**WHAT YOU ARE ASKED TO DO**: Using the records below, quote only the span that opens with the line containing "ATOM 59 N N" and closes with the line containing "ATOM 119 C CA", exactly and inclusively.

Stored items
★ ★ ★ ★

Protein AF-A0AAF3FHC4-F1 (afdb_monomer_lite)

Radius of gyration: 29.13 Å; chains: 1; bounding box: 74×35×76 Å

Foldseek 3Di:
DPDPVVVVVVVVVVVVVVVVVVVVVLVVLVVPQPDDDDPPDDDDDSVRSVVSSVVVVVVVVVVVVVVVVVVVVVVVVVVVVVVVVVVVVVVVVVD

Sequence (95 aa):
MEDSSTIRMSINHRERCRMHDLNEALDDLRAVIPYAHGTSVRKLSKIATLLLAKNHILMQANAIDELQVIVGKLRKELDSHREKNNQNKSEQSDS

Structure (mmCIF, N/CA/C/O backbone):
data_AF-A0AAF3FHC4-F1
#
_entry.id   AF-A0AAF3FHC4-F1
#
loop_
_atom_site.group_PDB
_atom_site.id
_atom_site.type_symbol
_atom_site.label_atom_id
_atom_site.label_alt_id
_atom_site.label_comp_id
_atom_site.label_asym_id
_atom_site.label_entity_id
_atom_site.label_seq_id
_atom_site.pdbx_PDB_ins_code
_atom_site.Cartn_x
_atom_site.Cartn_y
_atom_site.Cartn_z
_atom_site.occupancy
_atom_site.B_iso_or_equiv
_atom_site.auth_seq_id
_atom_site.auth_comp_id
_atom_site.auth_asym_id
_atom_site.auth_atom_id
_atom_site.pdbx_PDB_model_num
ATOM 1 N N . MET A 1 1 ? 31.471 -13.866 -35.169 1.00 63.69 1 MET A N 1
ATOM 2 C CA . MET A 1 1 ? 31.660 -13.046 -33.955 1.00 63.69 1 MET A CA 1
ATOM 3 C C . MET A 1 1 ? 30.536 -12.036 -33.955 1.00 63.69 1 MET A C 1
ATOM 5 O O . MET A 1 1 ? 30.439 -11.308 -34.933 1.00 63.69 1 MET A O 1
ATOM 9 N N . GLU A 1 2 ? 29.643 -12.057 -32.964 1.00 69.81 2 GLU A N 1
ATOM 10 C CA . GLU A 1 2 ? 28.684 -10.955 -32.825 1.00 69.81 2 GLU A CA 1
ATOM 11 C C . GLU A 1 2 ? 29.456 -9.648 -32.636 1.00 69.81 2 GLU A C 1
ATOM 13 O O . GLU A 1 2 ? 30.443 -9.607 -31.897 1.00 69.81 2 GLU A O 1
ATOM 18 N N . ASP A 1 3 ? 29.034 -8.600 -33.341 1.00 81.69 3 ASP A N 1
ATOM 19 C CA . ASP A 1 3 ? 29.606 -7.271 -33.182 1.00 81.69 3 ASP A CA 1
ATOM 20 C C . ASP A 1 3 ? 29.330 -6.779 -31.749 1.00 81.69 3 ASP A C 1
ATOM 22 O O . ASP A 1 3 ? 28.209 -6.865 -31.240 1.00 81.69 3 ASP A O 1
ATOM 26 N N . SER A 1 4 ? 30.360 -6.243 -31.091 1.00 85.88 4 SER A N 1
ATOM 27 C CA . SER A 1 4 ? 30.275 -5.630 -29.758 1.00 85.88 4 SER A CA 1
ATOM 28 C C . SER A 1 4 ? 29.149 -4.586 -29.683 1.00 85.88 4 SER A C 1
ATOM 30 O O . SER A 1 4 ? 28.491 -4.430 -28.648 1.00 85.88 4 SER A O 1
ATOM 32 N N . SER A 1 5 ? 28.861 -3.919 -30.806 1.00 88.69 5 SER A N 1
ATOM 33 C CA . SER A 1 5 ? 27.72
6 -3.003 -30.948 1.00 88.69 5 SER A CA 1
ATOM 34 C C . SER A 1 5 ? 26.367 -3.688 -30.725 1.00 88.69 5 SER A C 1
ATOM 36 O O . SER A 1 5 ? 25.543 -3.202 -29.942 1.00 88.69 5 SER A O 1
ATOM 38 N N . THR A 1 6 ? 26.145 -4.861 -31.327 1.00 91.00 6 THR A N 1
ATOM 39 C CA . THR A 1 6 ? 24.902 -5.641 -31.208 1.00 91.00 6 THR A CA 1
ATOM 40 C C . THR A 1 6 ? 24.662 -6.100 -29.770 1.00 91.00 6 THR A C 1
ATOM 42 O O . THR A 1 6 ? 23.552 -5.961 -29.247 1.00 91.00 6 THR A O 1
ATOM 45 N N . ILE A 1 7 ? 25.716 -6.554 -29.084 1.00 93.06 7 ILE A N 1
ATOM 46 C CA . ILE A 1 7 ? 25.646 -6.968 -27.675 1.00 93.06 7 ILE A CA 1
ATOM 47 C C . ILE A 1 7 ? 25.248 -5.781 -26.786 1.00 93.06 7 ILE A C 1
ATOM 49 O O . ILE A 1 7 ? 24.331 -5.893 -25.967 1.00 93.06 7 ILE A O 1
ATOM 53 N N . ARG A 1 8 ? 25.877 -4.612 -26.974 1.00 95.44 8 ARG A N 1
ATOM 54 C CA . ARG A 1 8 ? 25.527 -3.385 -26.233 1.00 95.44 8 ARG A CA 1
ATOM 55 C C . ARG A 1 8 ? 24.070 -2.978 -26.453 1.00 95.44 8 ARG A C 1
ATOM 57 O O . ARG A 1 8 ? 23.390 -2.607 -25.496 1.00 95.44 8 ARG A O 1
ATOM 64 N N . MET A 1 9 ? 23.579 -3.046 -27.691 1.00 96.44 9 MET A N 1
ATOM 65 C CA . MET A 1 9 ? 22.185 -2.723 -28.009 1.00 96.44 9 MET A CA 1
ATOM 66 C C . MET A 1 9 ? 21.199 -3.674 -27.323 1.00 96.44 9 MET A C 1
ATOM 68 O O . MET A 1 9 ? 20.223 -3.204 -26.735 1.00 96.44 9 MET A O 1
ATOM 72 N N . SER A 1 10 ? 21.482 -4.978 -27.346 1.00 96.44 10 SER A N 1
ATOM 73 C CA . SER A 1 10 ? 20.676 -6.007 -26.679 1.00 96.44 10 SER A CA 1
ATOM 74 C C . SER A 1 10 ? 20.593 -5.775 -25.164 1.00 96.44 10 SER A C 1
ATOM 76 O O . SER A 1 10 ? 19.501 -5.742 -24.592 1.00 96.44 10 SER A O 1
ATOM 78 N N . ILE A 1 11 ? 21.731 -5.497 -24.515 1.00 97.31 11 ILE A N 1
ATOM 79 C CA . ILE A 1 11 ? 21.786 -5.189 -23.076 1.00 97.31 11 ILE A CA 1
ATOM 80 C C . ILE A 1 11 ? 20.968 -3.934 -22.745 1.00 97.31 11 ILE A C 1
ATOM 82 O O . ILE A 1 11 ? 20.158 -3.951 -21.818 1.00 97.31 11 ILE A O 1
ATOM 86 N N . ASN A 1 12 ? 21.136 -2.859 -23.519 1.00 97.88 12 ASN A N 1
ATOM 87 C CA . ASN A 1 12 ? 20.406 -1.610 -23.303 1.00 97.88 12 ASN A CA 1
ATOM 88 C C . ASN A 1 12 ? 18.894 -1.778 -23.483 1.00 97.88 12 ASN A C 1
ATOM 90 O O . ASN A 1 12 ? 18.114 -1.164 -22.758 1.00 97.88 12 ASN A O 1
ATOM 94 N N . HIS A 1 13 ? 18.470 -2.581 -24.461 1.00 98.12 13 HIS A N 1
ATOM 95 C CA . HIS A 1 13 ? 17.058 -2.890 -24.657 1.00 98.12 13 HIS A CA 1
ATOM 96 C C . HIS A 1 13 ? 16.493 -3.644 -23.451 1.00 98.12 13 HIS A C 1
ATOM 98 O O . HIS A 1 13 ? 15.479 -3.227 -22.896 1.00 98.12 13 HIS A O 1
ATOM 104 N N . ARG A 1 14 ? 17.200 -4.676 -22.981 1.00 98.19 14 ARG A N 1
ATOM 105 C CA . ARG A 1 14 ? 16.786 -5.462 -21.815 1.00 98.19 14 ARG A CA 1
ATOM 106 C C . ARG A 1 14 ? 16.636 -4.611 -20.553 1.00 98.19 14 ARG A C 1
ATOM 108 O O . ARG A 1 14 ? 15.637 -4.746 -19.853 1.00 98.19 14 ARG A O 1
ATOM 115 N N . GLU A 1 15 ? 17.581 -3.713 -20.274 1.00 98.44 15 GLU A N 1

★ ★ ★ ★

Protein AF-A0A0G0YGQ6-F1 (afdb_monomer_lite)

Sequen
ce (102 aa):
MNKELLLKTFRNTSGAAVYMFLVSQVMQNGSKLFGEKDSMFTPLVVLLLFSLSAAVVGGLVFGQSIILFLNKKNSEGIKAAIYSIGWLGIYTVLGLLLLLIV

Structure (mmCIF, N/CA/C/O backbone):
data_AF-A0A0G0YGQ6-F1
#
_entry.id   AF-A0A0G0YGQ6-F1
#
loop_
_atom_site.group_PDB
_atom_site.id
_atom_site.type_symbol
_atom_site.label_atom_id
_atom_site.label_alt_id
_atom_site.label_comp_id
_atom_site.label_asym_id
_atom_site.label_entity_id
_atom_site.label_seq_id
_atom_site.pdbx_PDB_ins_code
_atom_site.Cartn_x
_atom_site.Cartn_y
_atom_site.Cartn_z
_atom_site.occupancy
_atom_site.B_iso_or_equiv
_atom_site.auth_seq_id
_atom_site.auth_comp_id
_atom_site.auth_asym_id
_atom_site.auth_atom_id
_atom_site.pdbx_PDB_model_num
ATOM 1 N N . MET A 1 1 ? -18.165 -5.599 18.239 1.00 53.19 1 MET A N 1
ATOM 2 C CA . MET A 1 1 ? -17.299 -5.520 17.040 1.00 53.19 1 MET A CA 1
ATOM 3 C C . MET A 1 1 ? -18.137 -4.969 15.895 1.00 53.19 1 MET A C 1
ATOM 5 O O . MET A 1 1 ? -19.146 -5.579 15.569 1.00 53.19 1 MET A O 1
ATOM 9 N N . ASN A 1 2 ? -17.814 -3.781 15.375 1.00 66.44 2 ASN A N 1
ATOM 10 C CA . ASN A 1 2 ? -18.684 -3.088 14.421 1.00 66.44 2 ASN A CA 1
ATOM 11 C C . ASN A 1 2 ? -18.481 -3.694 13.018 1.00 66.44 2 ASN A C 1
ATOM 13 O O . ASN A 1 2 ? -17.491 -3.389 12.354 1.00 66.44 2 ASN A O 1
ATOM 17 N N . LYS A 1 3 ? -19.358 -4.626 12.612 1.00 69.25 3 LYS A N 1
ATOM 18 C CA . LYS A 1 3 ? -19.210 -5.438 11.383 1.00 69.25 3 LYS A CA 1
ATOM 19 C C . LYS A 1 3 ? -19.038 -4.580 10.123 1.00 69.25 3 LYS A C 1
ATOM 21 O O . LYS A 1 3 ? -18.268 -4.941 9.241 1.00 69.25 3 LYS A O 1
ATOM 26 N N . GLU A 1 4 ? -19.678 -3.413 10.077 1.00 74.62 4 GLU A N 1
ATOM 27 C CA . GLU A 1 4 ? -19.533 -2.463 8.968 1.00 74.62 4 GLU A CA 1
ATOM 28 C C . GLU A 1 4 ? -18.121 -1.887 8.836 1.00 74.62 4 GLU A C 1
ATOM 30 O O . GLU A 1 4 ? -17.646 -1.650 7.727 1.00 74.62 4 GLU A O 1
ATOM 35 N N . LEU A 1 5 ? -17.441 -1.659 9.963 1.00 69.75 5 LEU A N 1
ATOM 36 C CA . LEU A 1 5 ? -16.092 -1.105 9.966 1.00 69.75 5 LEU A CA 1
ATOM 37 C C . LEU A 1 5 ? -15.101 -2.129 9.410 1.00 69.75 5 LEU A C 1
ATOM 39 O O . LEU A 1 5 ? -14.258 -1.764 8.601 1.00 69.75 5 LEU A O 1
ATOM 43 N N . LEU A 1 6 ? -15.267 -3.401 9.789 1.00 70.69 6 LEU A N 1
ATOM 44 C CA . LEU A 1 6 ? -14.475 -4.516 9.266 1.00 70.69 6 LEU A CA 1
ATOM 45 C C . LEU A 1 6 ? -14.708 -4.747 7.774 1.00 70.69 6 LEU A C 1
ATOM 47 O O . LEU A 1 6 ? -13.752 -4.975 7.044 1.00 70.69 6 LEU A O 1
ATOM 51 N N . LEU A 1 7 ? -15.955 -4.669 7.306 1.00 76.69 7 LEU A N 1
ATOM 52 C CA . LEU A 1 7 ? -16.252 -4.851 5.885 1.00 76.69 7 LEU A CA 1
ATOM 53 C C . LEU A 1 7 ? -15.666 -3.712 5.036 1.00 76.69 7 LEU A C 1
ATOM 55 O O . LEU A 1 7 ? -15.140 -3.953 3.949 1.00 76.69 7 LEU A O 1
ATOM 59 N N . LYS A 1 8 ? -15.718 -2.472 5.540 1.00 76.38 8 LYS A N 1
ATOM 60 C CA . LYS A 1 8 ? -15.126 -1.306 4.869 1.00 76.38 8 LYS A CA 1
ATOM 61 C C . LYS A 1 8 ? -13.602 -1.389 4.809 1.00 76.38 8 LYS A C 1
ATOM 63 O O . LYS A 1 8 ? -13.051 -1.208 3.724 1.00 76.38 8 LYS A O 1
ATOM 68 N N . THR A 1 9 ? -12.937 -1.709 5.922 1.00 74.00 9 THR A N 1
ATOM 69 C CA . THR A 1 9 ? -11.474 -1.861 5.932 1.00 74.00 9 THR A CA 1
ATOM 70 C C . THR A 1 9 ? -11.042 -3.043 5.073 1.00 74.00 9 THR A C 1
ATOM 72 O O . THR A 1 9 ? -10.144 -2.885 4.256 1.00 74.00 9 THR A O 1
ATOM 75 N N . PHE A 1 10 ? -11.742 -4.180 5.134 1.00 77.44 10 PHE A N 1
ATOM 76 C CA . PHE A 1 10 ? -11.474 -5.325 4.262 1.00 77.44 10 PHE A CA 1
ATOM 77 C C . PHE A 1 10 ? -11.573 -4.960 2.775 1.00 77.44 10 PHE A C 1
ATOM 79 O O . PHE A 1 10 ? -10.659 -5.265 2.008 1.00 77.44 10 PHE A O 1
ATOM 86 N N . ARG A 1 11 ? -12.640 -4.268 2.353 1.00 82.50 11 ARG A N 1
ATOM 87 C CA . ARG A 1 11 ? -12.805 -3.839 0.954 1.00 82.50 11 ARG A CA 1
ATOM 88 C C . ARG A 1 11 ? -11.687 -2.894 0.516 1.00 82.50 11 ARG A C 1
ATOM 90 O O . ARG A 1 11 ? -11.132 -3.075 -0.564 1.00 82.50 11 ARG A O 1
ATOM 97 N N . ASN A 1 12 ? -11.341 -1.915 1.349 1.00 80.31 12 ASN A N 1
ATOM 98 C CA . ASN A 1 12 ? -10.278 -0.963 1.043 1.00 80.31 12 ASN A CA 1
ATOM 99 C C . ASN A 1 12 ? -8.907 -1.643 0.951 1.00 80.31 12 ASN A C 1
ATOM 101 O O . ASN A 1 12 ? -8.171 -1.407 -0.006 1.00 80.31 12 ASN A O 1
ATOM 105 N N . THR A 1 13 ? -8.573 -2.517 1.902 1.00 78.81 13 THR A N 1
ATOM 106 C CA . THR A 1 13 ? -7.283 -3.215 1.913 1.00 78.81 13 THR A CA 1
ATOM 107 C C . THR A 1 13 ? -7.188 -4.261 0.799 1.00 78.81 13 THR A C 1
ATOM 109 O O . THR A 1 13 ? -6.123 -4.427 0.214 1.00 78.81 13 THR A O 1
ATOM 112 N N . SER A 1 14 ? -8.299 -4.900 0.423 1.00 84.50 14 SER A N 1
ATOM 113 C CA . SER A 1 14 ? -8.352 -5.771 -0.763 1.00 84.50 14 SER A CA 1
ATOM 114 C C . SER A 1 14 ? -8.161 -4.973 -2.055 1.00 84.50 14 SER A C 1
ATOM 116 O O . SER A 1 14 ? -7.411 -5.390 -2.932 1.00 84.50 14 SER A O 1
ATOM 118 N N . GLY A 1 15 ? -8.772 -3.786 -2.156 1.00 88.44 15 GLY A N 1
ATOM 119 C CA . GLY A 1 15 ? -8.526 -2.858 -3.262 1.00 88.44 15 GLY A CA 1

★ ★ ★ ★

**TASK SOLUTION**:
ATOM 59 N N . LYS A 1 8 ? -15.718 -2.472 5.540 1.00 76.38 8 LYS A N 1
ATOM 60 C CA . LYS A 1 8 ? -15.126 -1.306 4.869 1.00 76.38 8 LYS A CA 1
ATOM 61 C C . LYS A 1 8 ? -13.602 -1.389 4.809 1.00 76.38 8 LYS A C 1
ATOM 63 O O . LYS A 1 8 ? -13.051 -1.208 3.724 1.00 76.38 8 LYS A O 1
ATOM 68 N N . THR A 1 9 ? -12.937 -1.709 5.922 1.00 74.00 9 THR A N 1
ATOM 69 C CA . THR A 1 9 ? -11.474 -1.861 5.932 1.00 74.00 9 THR A CA 1
ATOM 70 C C . THR A 1 9 ? -11.042 -3.043 5.073 1.00 74.00 9 THR A C 1
ATOM 72 O O . THR A 1 9 ? -10.144 -2.885 4.256 1.00 74.00 9 THR A O 1
ATOM 75 N N . PHE A 1 10 ? -11.742 -4.180 5.134 1.00 77.44 10 PHE A N 1
ATOM 76 C CA . PHE A 1 10 ? -11.474 -5.325 4.262 1.00 77.44 10 PHE A CA 1
ATOM 77 C C . PHE A 1 10 ? -11.573 -4.960 2.775 1.00 77.44 10 PHE A C 1
ATOM 79 O O . PHE A 1 10 ? -10.659 -5.265 2.008 1.00 77.44 10 PHE A O 1
ATOM 86 N N . ARG A 1 11 ? -12.640 -4.268 2.353 1.00 82.50 11 ARG A N 1
ATOM 87 C CA . ARG A 1 11 ? -12.805 -3.839 0.954 1.00 82.50 11 ARG A CA 1
ATOM 88 C C . ARG A 1 11 ? -11.687 -2.894 0.516 1.00 82.50 11 ARG A C 1
ATOM 90 O O . ARG A 1 11 ? -11.132 -3.075 -0.564 1.00 82.50 11 ARG A O 1
ATOM 97 N N . ASN A 1 12 ? -11.341 -1.915 1.349 1.00 80.31 12 ASN A N 1
ATOM 98 C CA . ASN A 1 12 ? -10.278 -0.963 1.043 1.00 80.31 12 ASN A CA 1
ATOM 99 C C . ASN A 1 12 ? -8.907 -1.643 0.951 1.00 80.31 12 ASN A C 1
ATOM 101 O O . ASN A 1 12 ? -8.171 -1.407 -0.006 1.00 80.31 12 ASN A O 1
ATOM 105 N N . THR A 1 13 ? -8.573 -2.517 1.902 1.00 78.81 13 THR A N 1
ATOM 106 C CA . THR A 1 13 ? -7.283 -3.215 1.913 1.00 78.81 13 THR A CA 1
ATOM 107 C C . THR A 1 13 ? -7.188 -4.261 0.799 1.00 78.81 13 THR A C 1
ATOM 109 O O . THR A 1 13 ? -6.123 -4.427 0.214 1.00 78.81 13 THR A O 1
ATOM 112 N N . SER A 1 14 ? -8.299 -4.900 0.423 1.00 84.50 14 SER A N 1
ATOM 113 C CA . SER A 1 14 ? -8.352 -5.771 -0.763 1.00 84.50 14 SER A CA 1
ATOM 114 C C . SER A 1 14 ? -8.161 -4.973 -2.055 1.00 84.50 14 SER A C 1
ATOM 116 O O . SER A 1 14 ? -7.411 -5.390 -2.932 1.00 84.50 14 SER A O 1
ATOM 118 N N . GLY A 1 15 ? -8.772 -3.786 -2.156 1.00 88.44 15 GLY A N 1
ATOM 119 C CA . GLY A 1 15 ? -8.526 -2.858 -3.262 1.00 88.44 15 GLY A CA 1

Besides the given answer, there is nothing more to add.